It is hard to escape a female mosquito since she will hunt down any human by monitoring our CO2 exhalations, body heat, and odor. However, some of us are clearly “mosquito magnets” who receive an excessive number of bites. Popular suggestions for why someone could be a favorite snack include blood type, blood sugar level, eating garlic or bananas, being a lady, and being a youngster.
Skin microbiota-related individual odor differences. Mosquitoes may be drawn to the intense scent produced by fatty acids coming from the skin.
The correlation between having a lot of these fatty acids on your skin and attracting mosquitoes is significant.
Large concentrations of these fatty acids on your skin are strongly linked to becoming a mosquito magnet.
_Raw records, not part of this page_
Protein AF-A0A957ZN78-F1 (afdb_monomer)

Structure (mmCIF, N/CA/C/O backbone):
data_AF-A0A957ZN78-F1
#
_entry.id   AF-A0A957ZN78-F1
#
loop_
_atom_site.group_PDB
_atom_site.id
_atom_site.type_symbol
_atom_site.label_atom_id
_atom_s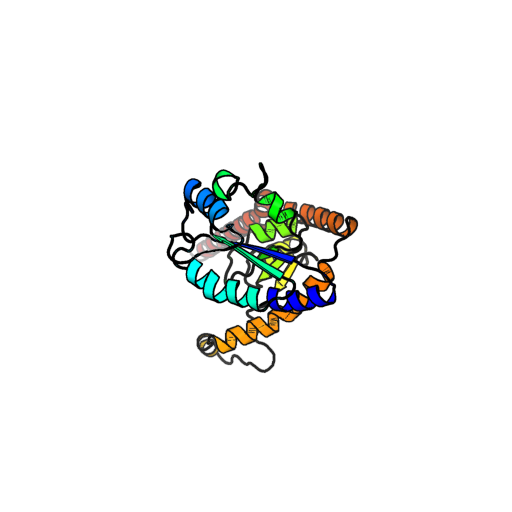ite.label_alt_id
_atom_site.label_comp_id
_atom_site.label_asym_id
_atom_site.label_entity_id
_atom_site.label_seq_id
_atom_site.pdbx_PDB_ins_code
_atom_site.Cartn_x
_atom_site.Cartn_y
_atom_site.Cartn_z
_atom_site.occupancy
_atom_site.B_iso_or_equiv
_atom_site.auth_seq_id
_atom_site.auth_comp_id
_atom_site.auth_asym_id
_atom_site.auth_atom_id
_atom_site.pdbx_PDB_model_num
ATOM 1 N N . ARG A 1 1 ? -10.255 -5.320 -2.557 1.00 92.19 1 ARG A N 1
ATOM 2 C CA . ARG A 1 1 ? -10.388 -6.775 -2.835 1.00 92.19 1 ARG A CA 1
ATOM 3 C C . ARG A 1 1 ? -9.374 -7.654 -2.089 1.00 92.19 1 ARG A C 1
ATOM 5 O O . ARG A 1 1 ? -9.808 -8.563 -1.400 1.00 92.19 1 ARG A O 1
ATOM 12 N N . VAL A 1 2 ? -8.054 -7.392 -2.132 1.00 96.31 2 VAL A N 1
ATOM 13 C CA . VAL A 1 2 ? -7.041 -8.217 -1.408 1.00 96.31 2 VAL A CA 1
ATOM 14 C C . VAL A 1 2 ? -7.393 -8.417 0.071 1.00 96.31 2 VAL A C 1
ATOM 16 O O . VAL A 1 2 ? -7.367 -9.541 0.568 1.00 96.31 2 VAL A O 1
ATOM 19 N N . LEU A 1 3 ? -7.791 -7.339 0.753 1.00 95.38 3 LEU A N 1
ATOM 20 C CA . LEU A 1 3 ? -8.172 -7.377 2.164 1.00 95.38 3 LEU A CA 1
ATOM 21 C C . LEU A 1 3 ? -9.412 -8.253 2.439 1.00 95.38 3 LEU A C 1
ATOM 23 O O . LEU A 1 3 ? -9.481 -8.894 3.481 1.00 95.38 3 LEU A O 1
ATOM 27 N N . GLU A 1 4 ? -10.356 -8.338 1.493 1.00 94.62 4 GLU A N 1
ATOM 28 C CA . GLU A 1 4 ? -11.549 -9.195 1.607 1.00 94.62 4 GLU A CA 1
ATOM 29 C C . GLU A 1 4 ? -11.161 -10.681 1.595 1.00 94.62 4 GLU A C 1
ATOM 31 O O . GLU A 1 4 ? -11.666 -11.469 2.392 1.00 94.62 4 GLU A O 1
ATOM 36 N N . HIS A 1 5 ? -10.211 -11.068 0.737 1.00 95.75 5 HIS A N 1
ATOM 37 C CA . HIS A 1 5 ? -9.676 -12.434 0.714 1.00 95.75 5 HIS A CA 1
ATOM 38 C C . HIS A 1 5 ? -8.832 -12.747 1.953 1.00 95.75 5 HIS A C 1
ATOM 40 O O . HIS A 1 5 ? -8.902 -13.859 2.484 1.00 95.75 5 HIS A O 1
ATOM 46 N N . LEU A 1 6 ? -8.048 -11.772 2.425 1.00 95.75 6 LEU A N 1
ATOM 47 C CA . LEU A 1 6 ? -7.244 -11.908 3.641 1.00 95.75 6 LEU A CA 1
ATOM 48 C C . LEU A 1 6 ? -8.105 -12.095 4.891 1.00 95.75 6 LEU A C 1
ATOM 50 O O . LEU A 1 6 ? -7.739 -12.915 5.725 1.00 95.75 6 LEU A O 1
ATOM 54 N N . ASP A 1 7 ? -9.256 -1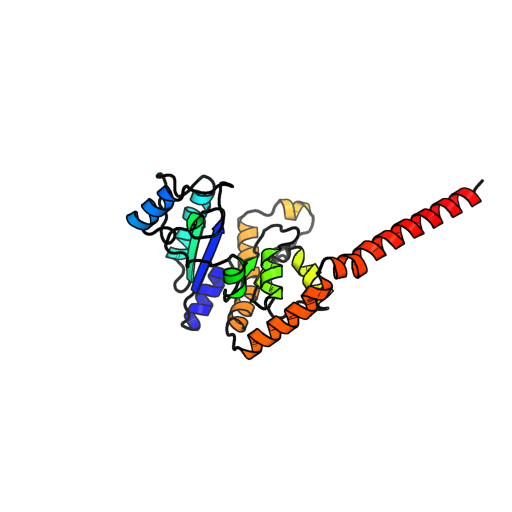1.425 5.008 1.00 96.56 7 ASP A N 1
ATOM 55 C CA . ASP A 1 7 ? -10.174 -11.597 6.145 1.00 96.56 7 ASP A CA 1
ATOM 56 C C . ASP A 1 7 ? -10.543 -13.072 6.366 1.00 96.56 7 ASP A C 1
ATOM 58 O O . ASP A 1 7 ? -10.412 -13.603 7.472 1.00 96.56 7 ASP A O 1
ATOM 62 N N . GLY A 1 8 ? -10.898 -13.778 5.288 1.00 93.31 8 GLY A N 1
ATOM 63 C CA . GLY A 1 8 ? -11.215 -15.204 5.343 1.00 93.31 8 GLY A CA 1
ATOM 64 C C . GLY A 1 8 ? -10.020 -16.095 5.705 1.00 93.31 8 GLY A C 1
ATOM 65 O O . GLY A 1 8 ? -10.202 -17.116 6.372 1.00 93.31 8 GLY A O 1
ATOM 66 N N . GLN A 1 9 ? -8.805 -15.728 5.284 1.00 93.62 9 GLN A N 1
ATOM 67 C CA . GLN A 1 9 ? -7.577 -16.447 5.650 1.00 93.62 9 GLN A CA 1
ATOM 68 C C . GLN A 1 9 ? -7.225 -16.231 7.127 1.00 93.62 9 GLN A C 1
ATOM 70 O O . GLN A 1 9 ? -7.033 -17.205 7.855 1.00 93.62 9 GLN A O 1
ATOM 75 N N . LEU A 1 10 ? -7.238 -14.979 7.591 1.00 94.38 10 LEU A N 1
ATOM 76 C CA . LEU A 1 10 ? -6.976 -14.616 8.984 1.00 94.38 10 LEU A CA 1
ATOM 77 C C . LEU A 1 10 ? -7.982 -15.280 9.925 1.00 94.38 10 LEU A C 1
ATOM 79 O O . LEU A 1 10 ? -7.595 -15.812 10.963 1.00 94.38 10 LEU A O 1
ATOM 83 N N . LYS A 1 11 ? -9.256 -15.360 9.521 1.00 94.88 11 LYS A N 1
ATOM 84 C CA . LYS A 1 11 ? -10.281 -16.110 10.253 1.00 94.88 11 LYS A CA 1
ATOM 85 C C . LYS A 1 11 ? -9.912 -17.577 10.454 1.00 94.88 11 LYS A C 1
ATOM 87 O O . LYS A 1 11 ? -10.049 -18.083 11.564 1.00 94.88 11 LYS A O 1
ATOM 92 N N . ARG A 1 12 ? -9.435 -18.261 9.408 1.00 93.00 12 ARG A N 1
ATOM 93 C CA . ARG A 1 12 ? -8.997 -19.667 9.503 1.00 93.00 12 ARG A CA 1
ATOM 94 C C . ARG A 1 12 ? -7.764 -19.843 10.384 1.00 93.00 12 ARG A C 1
ATOM 96 O O . ARG A 1 12 ? -7.630 -20.879 11.021 1.00 93.00 12 ARG A O 1
ATOM 103 N N . GLN A 1 13 ? -6.895 -18.839 10.424 1.00 91.56 13 GLN A N 1
ATOM 104 C CA . GLN A 1 13 ? -5.693 -18.820 11.258 1.00 91.56 13 GLN A CA 1
ATOM 105 C C . GLN A 1 13 ? -5.974 -18.390 12.710 1.00 91.56 13 GLN A C 1
ATOM 107 O O . GLN A 1 13 ? -5.074 -18.438 13.541 1.00 91.56 13 GLN A O 1
ATOM 112 N N . GLY A 1 14 ? -7.203 -17.971 13.039 1.00 93.56 14 GLY A N 1
ATOM 113 C CA . GLY A 1 14 ? -7.534 -17.432 14.363 1.00 93.56 14 GLY A CA 1
ATOM 114 C C . GLY A 1 14 ? -6.939 -16.044 14.631 1.00 93.56 14 GLY A C 1
ATOM 115 O O . GLY A 1 14 ? -6.912 -15.597 15.775 1.00 93.56 14 GLY A O 1
ATOM 116 N N . CYS A 1 15 ? -6.479 -15.348 13.591 1.00 92.88 15 CYS A N 1
ATOM 117 C CA . CYS A 1 15 ? -5.854 -14.034 13.682 1.00 92.88 15 CYS A CA 1
ATOM 118 C C . CYS A 1 15 ? -6.875 -12.909 13.474 1.00 92.88 15 CYS A C 1
ATOM 120 O O . CYS A 1 15 ? -7.914 -13.080 12.828 1.00 92.88 15 CYS A O 1
ATOM 122 N N . ARG A 1 16 ? -6.564 -11.728 14.007 1.00 95.56 16 ARG A N 1
ATOM 123 C CA . ARG A 1 16 ? -7.314 -10.486 13.783 1.00 95.56 16 ARG A CA 1
ATOM 124 C C . ARG A 1 16 ? -6.346 -9.415 13.314 1.00 95.56 16 ARG A C 1
ATOM 126 O O . ARG A 1 16 ? -5.194 -9.428 13.729 1.00 95.56 16 ARG A O 1
ATOM 133 N N . ALA A 1 17 ? -6.819 -8.500 12.479 1.00 95.69 17 ALA A N 1
ATOM 134 C CA . ALA A 1 17 ? -5.991 -7.427 11.950 1.00 95.69 17 ALA A CA 1
ATOM 135 C C . ALA A 1 17 ? -6.721 -6.084 11.960 1.00 95.69 17 ALA A C 1
ATOM 137 O O . ALA A 1 17 ? -7.952 -6.009 11.872 1.00 95.69 17 ALA A O 1
ATOM 138 N N . LEU A 1 18 ? -5.921 -5.026 12.029 1.00 95.69 18 LEU A N 1
ATOM 139 C CA . LEU A 1 18 ? -6.350 -3.655 11.838 1.00 95.69 18 LEU A CA 1
ATOM 140 C C . LEU A 1 18 ? -5.718 -3.122 10.552 1.00 95.69 18 LEU A C 1
ATOM 142 O O . LEU A 1 18 ? -4.508 -3.213 10.373 1.00 95.69 18 LEU A O 1
ATOM 146 N N . TYR A 1 19 ? -6.537 -2.573 9.663 1.00 96.56 19 TYR A N 1
ATOM 147 C CA . TYR A 1 19 ? -6.085 -1.864 8.474 1.00 96.56 19 TYR A CA 1
ATOM 148 C C . TYR A 1 19 ? -6.289 -0.367 8.680 1.00 96.56 19 TYR A C 1
ATOM 150 O O . TYR A 1 19 ? -7.404 0.067 8.961 1.00 96.56 19 TYR A O 1
ATOM 158 N N . LEU A 1 20 ? -5.219 0.408 8.533 1.00 94.50 20 LEU A N 1
ATOM 159 C CA . LEU A 1 20 ? -5.252 1.864 8.609 1.00 94.50 20 LEU A CA 1
ATOM 160 C C . LEU A 1 20 ? -5.063 2.436 7.205 1.00 94.50 20 LEU A C 1
ATOM 162 O O . LEU A 1 20 ? -4.063 2.138 6.548 1.00 94.50 20 LEU A O 1
ATOM 166 N N . LEU A 1 21 ? -6.004 3.264 6.757 1.00 93.88 21 LEU A N 1
ATOM 167 C CA . LEU A 1 21 ? -5.847 4.064 5.546 1.00 93.88 21 LEU A CA 1
ATOM 168 C C . LEU A 1 21 ? -5.737 5.532 5.928 1.00 93.88 21 LEU A C 1
ATOM 170 O O . LEU A 1 21 ? -6.697 6.116 6.420 1.00 93.88 21 LEU A O 1
ATOM 174 N N . PHE A 1 22 ? -4.588 6.126 5.637 1.00 90.56 22 PHE A N 1
ATOM 175 C CA . PHE A 1 22 ? -4.393 7.565 5.734 1.00 90.56 22 PHE A CA 1
ATOM 176 C C . PHE A 1 22 ? -4.808 8.201 4.410 1.00 90.56 22 PHE A C 1
ATOM 178 O O . PHE A 1 22 ? -4.258 7.870 3.359 1.00 90.56 22 PHE A O 1
ATOM 185 N N . SER A 1 23 ? -5.794 9.086 4.460 1.00 88.25 23 SER A N 1
ATOM 186 C CA . SER A 1 23 ? -6.300 9.832 3.309 1.00 88.25 23 SER A CA 1
ATOM 187 C C . SER A 1 23 ? -6.792 11.175 3.813 1.00 88.25 23 SER A C 1
ATOM 189 O O . SER A 1 23 ? -7.328 11.228 4.901 1.00 88.25 23 SER A O 1
ATOM 191 N N . SER A 1 24 ? -6.654 12.256 3.059 1.00 85.31 24 SER A N 1
ATOM 192 C CA . SER A 1 24 ? -7.312 13.512 3.421 1.00 85.31 24 SER A CA 1
ATOM 193 C C . SER A 1 24 ? -7.742 14.246 2.164 1.00 85.31 24 SER A C 1
ATOM 195 O O . SER A 1 24 ? -6.984 14.302 1.194 1.00 85.31 24 SER A O 1
ATOM 197 N N . SER A 1 25 ? -8.959 14.781 2.179 1.00 85.00 25 SER A N 1
ATOM 198 C CA . SER A 1 25 ? -9.503 15.626 1.117 1.00 85.00 25 SER A CA 1
ATOM 199 C C . SER A 1 25 ? -8.840 17.009 1.100 1.00 85.00 25 SER A C 1
ATOM 201 O O . SER A 1 25 ? -8.866 17.684 0.074 1.00 85.00 25 SER A O 1
ATOM 203 N N . THR A 1 26 ? -8.219 17.445 2.206 1.00 82.56 26 THR A N 1
ATOM 204 C CA . THR A 1 26 ? -7.585 18.766 2.324 1.00 82.56 26 THR A CA 1
ATOM 205 C C . THR A 1 26 ? -6.107 18.658 2.692 1.00 82.56 26 THR A C 1
ATOM 207 O O . THR A 1 26 ? -5.704 17.815 3.485 1.00 82.56 26 THR A O 1
ATOM 210 N N . ALA A 1 27 ? -5.273 19.544 2.140 1.00 81.88 27 ALA A N 1
ATOM 211 C CA . ALA A 1 27 ? -3.832 19.544 2.417 1.00 81.88 27 ALA A CA 1
ATOM 212 C C . ALA A 1 27 ? -3.504 19.867 3.886 1.00 81.88 27 ALA A C 1
ATOM 214 O O . ALA A 1 27 ? -2.548 19.323 4.433 1.00 81.88 27 ALA A O 1
ATOM 215 N N . ASP A 1 28 ? -4.316 20.722 4.511 1.00 83.44 28 ASP A N 1
ATOM 216 C CA . ASP A 1 28 ? -4.134 21.164 5.898 1.00 83.44 28 ASP A CA 1
ATOM 217 C C . ASP A 1 28 ? -4.865 20.273 6.911 1.00 83.44 28 ASP A C 1
ATOM 219 O O . ASP A 1 28 ? -4.651 20.401 8.114 1.00 83.44 28 ASP A O 1
ATOM 223 N N . GLY A 1 29 ? -5.730 19.369 6.435 1.00 87.50 29 GLY A N 1
ATOM 224 C CA . GLY A 1 29 ? -6.497 18.492 7.307 1.00 87.50 29 GLY A CA 1
ATOM 225 C C . GLY A 1 29 ? -7.580 19.195 8.143 1.00 87.50 29 GLY A C 1
ATOM 226 O O . GLY A 1 29 ? -8.160 20.210 7.736 1.00 87.50 29 GLY A O 1
ATOM 227 N N . HIS A 1 30 ? -7.891 18.613 9.299 1.00 90.44 30 HIS A N 1
ATOM 228 C CA . HIS A 1 30 ? -8.805 19.134 10.319 1.00 90.44 30 HIS A CA 1
ATOM 229 C C . HIS A 1 30 ? -8.056 19.868 11.427 1.00 90.44 30 HIS A C 1
ATOM 231 O O . HIS A 1 30 ? -6.903 19.541 11.725 1.00 90.44 30 HIS A O 1
ATOM 237 N N . ALA A 1 31 ? -8.733 20.820 12.074 1.00 90.06 31 ALA A N 1
ATOM 238 C CA . ALA A 1 31 ? -8.146 21.540 13.193 1.00 90.06 31 ALA A CA 1
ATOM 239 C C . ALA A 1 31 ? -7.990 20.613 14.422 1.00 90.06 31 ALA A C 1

Mosquito magnets created considerably more carboxylic acids than the less attractive individual. These ingredients, which are found in sebum, are utilized by microorganisms on our skin to create our distinctive human body odor.
Mosquitoes create two primary types of smells that they use to identify humans: IR and Orco receptors. Or mutants kept their attraction to humans and their capacity to discriminate between mosquito magnets and low attractors, whereas IR mutants lost their attraction to humans to varying degrees but kept their ability to locate us.
The female mosquito needs it as a backup to survive and procreate. She cannot do either without blood. Because of these variations in the skin chemistry of the targets she pursues, “she has a backup plan, a backup plan, and a backup plan.”
It’s hard to imagine a day when humans aren’t the most popular dish on the menu given how seemingly unbreakable the mosquito smell tracker is. Manipulating our skin’s microbiomes is one option, though.
It’s likely that applying sebum and skin bacteria from the skin of a subject who has a low attraction, like Subject 19, to a subject who has great appeal, like Subject 33, might have the effect of hiding mosquitoes.
Someone like Subject 33 may become Subject 19 by undergoing a food intervention or microbiome intervention in which skin-implantable microorganisms with the capacity to alter their interactions with sebum are used. However, all of it is highly theoretical.